GNOME Bugzilla – Bug 743599
Network interface keeps getting disabled and reenabled
Last modified: 2020-11-12 14:29:37 UTC
Created attachment 295581 [details] Log files of it happening When connecting to my home network it keeps connecting and disconnecting in a loop. This happens on 3 different computers using Archlinux x86_64 with NetworkManager version 1.0.0, both via wifi and via cable. The problem only occurs with one of my routers, a Netgear WNDR3700v2 with OpenWRT 14.07 Barrier Breaker. Not with a TP-Link WR740N v4.6 with OpenWRT 14.07 Barrier Breaker, also not with my Fritz!Box 7320 and the Network of my University using WPA-Enterprise. Comments in this bug report: https://bugzilla.gnome.org/show_bug.cgi?id=743472 suggest that my problem may be related to the use of dhcpcd, but I haven't investigated that any further. The problem first occured after upgrading from 0.9.10.0 to 1.0.0 and downgrading provides a temporary fix. When the problem first occured I was using network-manager-applet 1.0.0 with GNOME 3.14, but I can reproduce this problem even without nm-applet. In the Attachments you can find the NetworkManager logs of it happening. And I did simultaneously capture all the packages on the interface with wireshark (so the logs and the capture should be in sync).
Created attachment 295582 [details] Package capture with wireshark.
Created attachment 295583 [details] The NetworkManager.conf used by Archlinux
Yes, it's because of dhcpcd (or rather, NM's use of dhcpcd), and switching to dhclient will fix things (though we need to do something about the bug with dhcpcd anyway).
I didn't know that dhcpcd is just a fallback.

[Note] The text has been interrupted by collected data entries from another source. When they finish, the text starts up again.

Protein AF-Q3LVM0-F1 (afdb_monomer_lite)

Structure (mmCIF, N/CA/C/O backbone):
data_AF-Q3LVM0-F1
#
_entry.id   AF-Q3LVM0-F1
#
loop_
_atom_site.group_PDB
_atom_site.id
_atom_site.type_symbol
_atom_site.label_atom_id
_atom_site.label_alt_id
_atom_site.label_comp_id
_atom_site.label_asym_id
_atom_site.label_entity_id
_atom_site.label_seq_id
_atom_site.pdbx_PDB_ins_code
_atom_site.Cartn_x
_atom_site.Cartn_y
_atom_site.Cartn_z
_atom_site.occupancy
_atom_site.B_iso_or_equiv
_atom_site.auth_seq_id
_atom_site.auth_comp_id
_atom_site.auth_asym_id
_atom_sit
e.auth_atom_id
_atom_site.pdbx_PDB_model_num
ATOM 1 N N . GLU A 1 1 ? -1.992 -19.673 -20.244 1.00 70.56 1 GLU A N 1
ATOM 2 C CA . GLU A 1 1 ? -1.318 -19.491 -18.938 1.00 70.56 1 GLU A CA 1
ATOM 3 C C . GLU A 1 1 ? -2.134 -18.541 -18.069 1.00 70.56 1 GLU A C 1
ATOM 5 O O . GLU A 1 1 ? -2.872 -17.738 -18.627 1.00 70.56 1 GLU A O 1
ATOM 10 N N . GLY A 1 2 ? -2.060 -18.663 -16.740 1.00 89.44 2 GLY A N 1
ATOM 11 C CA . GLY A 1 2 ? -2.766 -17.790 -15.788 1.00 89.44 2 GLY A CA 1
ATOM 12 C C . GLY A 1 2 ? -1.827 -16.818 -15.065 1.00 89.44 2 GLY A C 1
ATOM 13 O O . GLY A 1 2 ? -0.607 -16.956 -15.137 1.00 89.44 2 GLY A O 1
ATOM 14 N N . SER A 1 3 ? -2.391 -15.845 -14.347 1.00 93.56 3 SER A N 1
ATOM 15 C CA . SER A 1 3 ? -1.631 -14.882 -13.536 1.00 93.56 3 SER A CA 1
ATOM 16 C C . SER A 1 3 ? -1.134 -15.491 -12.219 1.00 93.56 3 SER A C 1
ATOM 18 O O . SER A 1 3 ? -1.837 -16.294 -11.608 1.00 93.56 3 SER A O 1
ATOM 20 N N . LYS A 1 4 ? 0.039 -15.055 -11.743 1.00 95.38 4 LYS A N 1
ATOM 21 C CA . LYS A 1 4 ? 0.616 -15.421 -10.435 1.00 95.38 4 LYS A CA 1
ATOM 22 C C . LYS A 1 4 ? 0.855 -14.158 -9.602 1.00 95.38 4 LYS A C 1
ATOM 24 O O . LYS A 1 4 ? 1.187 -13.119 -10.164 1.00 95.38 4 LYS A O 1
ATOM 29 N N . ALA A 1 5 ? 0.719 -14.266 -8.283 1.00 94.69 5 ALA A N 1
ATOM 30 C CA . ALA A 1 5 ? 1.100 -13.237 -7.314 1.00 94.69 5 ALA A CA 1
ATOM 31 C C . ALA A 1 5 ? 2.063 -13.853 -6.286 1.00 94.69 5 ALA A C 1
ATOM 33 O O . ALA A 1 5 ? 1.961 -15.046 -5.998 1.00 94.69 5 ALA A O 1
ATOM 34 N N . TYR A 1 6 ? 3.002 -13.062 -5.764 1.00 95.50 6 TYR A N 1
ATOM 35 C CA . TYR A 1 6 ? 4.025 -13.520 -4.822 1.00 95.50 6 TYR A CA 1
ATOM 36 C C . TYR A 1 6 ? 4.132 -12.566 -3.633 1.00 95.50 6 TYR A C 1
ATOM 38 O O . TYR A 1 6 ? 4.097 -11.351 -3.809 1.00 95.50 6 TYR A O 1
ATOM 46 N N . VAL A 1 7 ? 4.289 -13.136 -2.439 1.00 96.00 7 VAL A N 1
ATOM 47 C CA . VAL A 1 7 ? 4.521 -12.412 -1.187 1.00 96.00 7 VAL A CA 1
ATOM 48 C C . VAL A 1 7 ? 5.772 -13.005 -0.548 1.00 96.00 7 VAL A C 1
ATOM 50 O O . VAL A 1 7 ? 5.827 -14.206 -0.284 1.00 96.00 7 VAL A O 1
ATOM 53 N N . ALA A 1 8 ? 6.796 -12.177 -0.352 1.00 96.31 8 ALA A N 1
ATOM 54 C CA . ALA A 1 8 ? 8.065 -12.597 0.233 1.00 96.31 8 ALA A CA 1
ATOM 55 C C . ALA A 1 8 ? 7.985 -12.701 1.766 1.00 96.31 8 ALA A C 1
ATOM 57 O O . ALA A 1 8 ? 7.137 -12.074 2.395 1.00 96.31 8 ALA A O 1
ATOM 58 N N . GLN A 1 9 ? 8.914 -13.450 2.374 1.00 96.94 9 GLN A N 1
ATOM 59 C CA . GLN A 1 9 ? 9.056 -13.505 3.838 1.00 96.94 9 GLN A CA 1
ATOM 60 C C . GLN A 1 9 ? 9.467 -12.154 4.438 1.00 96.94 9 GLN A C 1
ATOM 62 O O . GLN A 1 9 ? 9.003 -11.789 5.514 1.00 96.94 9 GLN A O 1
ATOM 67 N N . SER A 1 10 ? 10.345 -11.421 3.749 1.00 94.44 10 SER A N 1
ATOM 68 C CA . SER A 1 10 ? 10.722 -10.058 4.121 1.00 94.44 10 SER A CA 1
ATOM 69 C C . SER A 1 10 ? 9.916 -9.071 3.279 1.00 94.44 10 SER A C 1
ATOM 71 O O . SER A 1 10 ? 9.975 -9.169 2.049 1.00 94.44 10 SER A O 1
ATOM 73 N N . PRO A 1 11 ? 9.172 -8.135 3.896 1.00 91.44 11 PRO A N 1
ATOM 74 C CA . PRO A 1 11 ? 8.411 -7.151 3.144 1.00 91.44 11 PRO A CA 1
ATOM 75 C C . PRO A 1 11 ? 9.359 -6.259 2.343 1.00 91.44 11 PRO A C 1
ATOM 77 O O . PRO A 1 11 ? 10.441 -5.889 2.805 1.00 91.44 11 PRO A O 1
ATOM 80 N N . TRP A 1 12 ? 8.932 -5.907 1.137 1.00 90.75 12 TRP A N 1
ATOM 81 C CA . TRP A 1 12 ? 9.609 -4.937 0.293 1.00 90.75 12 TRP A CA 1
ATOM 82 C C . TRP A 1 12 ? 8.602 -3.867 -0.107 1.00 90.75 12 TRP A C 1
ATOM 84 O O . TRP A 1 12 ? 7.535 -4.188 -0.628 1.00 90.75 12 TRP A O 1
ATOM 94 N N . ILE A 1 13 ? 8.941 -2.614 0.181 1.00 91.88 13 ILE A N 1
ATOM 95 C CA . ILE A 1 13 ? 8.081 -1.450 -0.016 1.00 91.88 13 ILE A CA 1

So simply installing dhclient "fixes" the problem ( this seems to be obvious to you, but it wasn't for me ).
(It was only obvious to me because, as you mentioned, the problem was already debugged in bug 743472.) dhcpcd isn't supposed to be "just a fallback", but none of the developers use it, so it tends to not get tested well, and random bugs like this creep in. The main argument for using dhcpcd rather than dhclient is that it's much smaller, but the new internal dhcp client in NM 1.0 should be even smaller, so once that's fully functional, we should probably kill the dhcpcd backend.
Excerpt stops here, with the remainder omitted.